# screen command



## nedry (Apr 10, 2022)

Hi I have been using the screen command ie port: sysutils/screen (I always use compiled from the ports tree) and when compiled with the default options I noticed that it would not terminal emulate correctly programs such as: sysutils/htop , and the general display was corrupted, however when I recompiled with the ncurses lib as: "freebsd ncurses in port tree",  instead of the default, all terminal emulation and display is correct. Perhaps the default setting in make config should be the "freebsd ncurses in port tree", rather than the current default?
thanks,
nedry


----------



## jbo (Apr 10, 2022)

I think this is a question best directed directly the maintainer. You can find the maintainer's e-mail address in the port Makefile (also shown at freshports.org).
As far as my personal experience goes, port default options are usually chosen very carefully with good reasoning. I'm sure the maintainer can share information on that. Sometimes it's also just a simple manner of reducing minimal-dependencies.

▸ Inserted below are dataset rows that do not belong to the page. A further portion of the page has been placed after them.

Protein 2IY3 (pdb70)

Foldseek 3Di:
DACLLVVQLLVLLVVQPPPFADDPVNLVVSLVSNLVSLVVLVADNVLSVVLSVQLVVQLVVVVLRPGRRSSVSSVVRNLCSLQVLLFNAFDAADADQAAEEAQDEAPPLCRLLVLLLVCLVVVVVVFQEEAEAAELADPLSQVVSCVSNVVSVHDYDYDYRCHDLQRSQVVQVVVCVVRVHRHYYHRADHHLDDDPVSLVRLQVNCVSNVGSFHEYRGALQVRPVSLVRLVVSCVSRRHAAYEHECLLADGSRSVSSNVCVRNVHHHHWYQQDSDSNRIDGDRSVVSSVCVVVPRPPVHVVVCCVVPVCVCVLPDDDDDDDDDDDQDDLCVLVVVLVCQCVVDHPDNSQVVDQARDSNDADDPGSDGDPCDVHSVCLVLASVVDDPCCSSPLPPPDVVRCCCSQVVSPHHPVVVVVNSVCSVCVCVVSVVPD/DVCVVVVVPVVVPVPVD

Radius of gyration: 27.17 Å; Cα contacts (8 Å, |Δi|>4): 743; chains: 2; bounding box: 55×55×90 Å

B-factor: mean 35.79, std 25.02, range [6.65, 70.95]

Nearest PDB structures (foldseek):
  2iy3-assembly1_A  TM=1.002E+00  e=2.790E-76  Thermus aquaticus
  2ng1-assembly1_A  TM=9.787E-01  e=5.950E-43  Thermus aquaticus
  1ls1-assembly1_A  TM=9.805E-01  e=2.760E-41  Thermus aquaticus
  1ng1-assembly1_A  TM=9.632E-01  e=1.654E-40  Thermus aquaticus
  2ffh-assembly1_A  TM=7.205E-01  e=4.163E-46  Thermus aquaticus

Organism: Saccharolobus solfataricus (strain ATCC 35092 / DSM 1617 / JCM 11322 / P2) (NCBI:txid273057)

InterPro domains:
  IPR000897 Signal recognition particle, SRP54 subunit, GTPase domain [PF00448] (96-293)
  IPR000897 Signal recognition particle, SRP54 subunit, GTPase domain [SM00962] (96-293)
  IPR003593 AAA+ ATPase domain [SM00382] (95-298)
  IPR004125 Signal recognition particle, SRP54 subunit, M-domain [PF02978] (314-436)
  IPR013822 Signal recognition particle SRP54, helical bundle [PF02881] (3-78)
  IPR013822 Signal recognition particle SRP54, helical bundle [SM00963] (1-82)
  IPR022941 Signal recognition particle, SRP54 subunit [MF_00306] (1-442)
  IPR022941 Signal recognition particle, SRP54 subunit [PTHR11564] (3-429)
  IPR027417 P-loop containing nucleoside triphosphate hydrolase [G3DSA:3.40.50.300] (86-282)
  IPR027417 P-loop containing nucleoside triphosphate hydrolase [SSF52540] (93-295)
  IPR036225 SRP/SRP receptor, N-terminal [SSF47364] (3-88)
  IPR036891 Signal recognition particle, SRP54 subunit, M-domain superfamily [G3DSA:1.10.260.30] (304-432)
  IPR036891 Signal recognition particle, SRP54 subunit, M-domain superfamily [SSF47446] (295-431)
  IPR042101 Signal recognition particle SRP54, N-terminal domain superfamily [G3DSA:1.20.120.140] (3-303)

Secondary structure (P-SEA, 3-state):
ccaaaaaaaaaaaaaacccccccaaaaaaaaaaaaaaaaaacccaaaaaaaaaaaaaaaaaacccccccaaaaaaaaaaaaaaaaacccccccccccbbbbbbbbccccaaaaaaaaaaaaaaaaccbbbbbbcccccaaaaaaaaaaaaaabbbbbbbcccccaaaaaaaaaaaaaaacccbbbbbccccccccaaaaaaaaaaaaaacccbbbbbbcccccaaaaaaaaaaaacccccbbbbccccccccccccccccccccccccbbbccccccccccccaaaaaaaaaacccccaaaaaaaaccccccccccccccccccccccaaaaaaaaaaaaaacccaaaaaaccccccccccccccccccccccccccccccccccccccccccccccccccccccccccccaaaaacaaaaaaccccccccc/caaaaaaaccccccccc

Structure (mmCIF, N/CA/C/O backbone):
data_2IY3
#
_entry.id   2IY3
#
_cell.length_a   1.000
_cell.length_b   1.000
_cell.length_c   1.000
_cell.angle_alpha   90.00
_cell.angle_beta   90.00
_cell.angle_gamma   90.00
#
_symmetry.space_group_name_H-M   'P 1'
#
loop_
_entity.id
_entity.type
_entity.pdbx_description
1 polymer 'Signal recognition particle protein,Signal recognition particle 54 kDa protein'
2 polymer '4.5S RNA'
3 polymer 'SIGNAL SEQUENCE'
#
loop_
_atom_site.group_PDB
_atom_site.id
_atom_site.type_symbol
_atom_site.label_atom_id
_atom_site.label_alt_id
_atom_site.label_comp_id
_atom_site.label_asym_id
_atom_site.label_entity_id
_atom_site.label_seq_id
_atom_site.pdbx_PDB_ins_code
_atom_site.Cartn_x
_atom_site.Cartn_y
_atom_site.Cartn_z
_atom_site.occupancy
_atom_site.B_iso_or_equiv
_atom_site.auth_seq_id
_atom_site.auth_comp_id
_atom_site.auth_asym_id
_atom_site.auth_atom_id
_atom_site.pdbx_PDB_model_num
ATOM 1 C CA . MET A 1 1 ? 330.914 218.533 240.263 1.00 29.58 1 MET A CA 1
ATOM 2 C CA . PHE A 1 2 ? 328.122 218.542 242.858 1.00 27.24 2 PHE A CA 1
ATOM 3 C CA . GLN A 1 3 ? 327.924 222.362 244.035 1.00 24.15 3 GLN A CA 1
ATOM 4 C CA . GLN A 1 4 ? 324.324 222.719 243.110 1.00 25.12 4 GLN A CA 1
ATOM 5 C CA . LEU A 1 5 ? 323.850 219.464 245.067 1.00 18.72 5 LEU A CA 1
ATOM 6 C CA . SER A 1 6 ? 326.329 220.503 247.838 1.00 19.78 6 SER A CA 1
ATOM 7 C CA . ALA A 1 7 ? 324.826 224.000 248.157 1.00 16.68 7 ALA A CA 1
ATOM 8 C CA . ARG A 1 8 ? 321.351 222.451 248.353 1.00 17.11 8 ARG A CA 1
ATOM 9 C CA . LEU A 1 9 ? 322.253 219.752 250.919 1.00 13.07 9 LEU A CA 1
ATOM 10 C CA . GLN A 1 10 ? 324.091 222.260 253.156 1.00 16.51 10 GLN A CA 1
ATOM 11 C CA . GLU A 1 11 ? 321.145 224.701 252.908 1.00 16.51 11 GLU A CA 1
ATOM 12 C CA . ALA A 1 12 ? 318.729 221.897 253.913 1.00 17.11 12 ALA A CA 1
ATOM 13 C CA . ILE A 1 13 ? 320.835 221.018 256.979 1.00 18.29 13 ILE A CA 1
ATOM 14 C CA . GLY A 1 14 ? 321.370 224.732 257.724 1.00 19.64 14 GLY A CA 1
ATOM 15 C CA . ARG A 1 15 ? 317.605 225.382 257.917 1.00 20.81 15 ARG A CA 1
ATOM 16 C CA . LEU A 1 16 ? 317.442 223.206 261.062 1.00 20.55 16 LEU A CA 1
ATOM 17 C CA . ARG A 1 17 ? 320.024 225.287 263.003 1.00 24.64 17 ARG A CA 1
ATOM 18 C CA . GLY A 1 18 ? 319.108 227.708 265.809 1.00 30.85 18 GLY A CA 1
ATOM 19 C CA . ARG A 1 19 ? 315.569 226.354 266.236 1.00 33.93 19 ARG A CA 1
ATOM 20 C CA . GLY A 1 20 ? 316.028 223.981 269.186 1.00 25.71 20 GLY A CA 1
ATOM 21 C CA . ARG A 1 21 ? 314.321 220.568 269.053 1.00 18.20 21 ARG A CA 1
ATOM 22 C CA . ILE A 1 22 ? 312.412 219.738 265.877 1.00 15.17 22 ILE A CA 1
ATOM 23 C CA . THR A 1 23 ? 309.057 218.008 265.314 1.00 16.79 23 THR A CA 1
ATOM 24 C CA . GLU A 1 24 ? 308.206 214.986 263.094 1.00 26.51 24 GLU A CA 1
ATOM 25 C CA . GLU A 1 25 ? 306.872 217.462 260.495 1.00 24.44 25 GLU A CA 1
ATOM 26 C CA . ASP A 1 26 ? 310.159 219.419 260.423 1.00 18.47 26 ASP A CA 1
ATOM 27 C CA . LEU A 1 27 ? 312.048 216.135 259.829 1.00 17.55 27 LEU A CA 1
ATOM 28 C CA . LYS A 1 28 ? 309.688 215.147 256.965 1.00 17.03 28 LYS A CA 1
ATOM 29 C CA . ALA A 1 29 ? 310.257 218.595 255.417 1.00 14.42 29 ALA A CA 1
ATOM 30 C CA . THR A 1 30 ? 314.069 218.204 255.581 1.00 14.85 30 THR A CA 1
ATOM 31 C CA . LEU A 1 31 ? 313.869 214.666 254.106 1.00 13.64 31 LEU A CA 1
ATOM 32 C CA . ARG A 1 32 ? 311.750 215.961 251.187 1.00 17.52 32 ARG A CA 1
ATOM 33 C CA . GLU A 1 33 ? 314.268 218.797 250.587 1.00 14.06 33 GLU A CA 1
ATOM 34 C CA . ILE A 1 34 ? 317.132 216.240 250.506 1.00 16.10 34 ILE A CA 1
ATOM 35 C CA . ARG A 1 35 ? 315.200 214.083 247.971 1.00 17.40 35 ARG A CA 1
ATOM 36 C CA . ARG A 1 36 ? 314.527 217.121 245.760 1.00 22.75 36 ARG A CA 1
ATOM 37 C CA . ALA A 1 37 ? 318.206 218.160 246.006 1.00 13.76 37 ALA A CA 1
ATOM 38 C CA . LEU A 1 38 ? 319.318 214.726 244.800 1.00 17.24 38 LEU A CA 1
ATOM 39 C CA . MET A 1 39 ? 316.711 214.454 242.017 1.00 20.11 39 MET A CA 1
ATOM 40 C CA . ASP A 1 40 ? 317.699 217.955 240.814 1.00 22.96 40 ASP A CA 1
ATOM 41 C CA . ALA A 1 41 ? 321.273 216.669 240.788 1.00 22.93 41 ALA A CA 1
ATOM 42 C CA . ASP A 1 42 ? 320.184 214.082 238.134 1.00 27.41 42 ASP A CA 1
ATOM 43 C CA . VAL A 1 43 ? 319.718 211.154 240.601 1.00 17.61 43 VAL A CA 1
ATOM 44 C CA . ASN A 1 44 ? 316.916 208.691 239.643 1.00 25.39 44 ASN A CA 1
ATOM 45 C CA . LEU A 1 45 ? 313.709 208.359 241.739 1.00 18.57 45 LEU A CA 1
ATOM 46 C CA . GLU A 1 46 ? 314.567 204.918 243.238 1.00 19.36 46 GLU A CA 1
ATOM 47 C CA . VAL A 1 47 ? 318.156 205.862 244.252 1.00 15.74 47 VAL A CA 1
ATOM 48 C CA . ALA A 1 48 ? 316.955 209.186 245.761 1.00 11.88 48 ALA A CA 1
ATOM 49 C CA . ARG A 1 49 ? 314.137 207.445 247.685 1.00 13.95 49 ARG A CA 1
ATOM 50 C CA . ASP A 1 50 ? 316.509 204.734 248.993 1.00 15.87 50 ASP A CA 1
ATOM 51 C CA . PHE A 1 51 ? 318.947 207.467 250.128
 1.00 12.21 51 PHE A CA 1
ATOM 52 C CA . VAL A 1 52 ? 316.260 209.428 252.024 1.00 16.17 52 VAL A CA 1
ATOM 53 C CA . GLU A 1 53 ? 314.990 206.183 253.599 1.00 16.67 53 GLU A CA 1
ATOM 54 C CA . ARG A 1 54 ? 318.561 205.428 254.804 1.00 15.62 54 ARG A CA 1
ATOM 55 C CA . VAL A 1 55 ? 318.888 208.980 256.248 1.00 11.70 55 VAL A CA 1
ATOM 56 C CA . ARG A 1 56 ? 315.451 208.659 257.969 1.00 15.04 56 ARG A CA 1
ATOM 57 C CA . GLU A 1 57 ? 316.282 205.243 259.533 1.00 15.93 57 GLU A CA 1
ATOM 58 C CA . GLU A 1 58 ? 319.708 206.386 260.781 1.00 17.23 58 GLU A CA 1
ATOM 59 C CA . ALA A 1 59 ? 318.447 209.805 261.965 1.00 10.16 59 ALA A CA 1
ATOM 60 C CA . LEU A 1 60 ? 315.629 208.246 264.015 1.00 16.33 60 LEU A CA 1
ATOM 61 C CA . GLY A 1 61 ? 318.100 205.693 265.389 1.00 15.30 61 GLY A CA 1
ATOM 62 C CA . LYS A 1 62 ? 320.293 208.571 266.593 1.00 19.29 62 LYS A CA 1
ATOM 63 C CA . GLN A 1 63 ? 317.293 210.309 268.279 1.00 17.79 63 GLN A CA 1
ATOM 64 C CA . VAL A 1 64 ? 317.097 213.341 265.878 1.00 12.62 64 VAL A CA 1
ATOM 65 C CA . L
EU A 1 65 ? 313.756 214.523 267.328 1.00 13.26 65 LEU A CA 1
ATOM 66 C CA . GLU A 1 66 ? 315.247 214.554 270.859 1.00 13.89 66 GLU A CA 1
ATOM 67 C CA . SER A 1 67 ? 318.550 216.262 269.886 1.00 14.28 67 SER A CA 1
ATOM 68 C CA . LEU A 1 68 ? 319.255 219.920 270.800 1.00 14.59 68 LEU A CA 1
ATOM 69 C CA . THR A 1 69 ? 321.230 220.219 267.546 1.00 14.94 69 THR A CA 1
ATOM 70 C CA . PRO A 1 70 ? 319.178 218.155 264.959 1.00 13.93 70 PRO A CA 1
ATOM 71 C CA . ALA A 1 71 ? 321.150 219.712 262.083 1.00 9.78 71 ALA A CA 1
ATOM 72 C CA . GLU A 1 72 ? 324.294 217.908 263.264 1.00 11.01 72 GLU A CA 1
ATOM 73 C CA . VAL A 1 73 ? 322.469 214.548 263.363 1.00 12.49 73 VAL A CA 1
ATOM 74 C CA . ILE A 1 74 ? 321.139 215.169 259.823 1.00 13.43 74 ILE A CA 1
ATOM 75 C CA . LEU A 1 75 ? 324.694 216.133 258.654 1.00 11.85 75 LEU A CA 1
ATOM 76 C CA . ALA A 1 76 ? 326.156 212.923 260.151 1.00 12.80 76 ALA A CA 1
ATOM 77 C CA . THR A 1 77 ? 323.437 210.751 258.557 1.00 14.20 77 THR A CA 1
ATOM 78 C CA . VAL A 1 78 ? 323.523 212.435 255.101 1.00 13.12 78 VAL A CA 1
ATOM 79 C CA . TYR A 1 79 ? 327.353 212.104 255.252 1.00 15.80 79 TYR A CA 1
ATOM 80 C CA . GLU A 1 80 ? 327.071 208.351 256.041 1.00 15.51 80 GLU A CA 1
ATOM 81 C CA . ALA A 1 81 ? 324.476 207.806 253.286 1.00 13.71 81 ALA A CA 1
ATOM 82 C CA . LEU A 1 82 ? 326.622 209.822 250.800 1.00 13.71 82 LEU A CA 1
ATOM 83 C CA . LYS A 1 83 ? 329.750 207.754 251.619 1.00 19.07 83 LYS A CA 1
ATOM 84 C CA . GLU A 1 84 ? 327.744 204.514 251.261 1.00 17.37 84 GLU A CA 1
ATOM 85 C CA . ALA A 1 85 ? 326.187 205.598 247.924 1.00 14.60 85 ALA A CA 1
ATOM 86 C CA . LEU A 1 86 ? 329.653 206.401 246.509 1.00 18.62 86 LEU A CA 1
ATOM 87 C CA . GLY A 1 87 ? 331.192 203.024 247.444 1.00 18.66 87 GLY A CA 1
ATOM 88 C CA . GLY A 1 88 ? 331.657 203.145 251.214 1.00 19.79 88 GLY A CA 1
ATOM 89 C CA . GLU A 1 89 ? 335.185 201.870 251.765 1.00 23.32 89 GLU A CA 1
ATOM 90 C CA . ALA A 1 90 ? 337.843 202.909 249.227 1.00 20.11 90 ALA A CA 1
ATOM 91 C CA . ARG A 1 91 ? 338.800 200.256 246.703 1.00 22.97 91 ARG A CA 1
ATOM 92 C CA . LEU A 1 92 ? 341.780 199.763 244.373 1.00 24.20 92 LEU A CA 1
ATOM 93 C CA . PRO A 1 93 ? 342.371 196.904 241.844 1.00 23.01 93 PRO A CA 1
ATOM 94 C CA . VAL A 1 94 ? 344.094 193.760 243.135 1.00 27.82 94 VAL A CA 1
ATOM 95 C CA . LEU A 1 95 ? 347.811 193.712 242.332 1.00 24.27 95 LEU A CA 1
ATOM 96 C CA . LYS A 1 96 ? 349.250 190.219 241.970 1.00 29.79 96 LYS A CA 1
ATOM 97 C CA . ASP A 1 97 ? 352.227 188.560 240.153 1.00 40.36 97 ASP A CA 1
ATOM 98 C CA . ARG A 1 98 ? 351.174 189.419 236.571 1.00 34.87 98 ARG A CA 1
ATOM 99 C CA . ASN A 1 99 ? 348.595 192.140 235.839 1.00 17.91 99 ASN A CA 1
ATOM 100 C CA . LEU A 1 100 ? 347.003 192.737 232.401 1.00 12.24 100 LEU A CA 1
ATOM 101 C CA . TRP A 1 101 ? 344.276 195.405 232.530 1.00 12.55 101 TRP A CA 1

Choosing different port options is usually one of the main reason to build your own ports. There are also tools available to setup a build server so you can install your "custom compiler" ports on multiple clients without having to build locally each time. A popular one would be sysutils/poudriere. It's very easy to setup. Some people also run it on their desktop machine.


----------



## nedry (Apr 10, 2022)

I have contacted the maintainer lets see if anything comes of it.


----------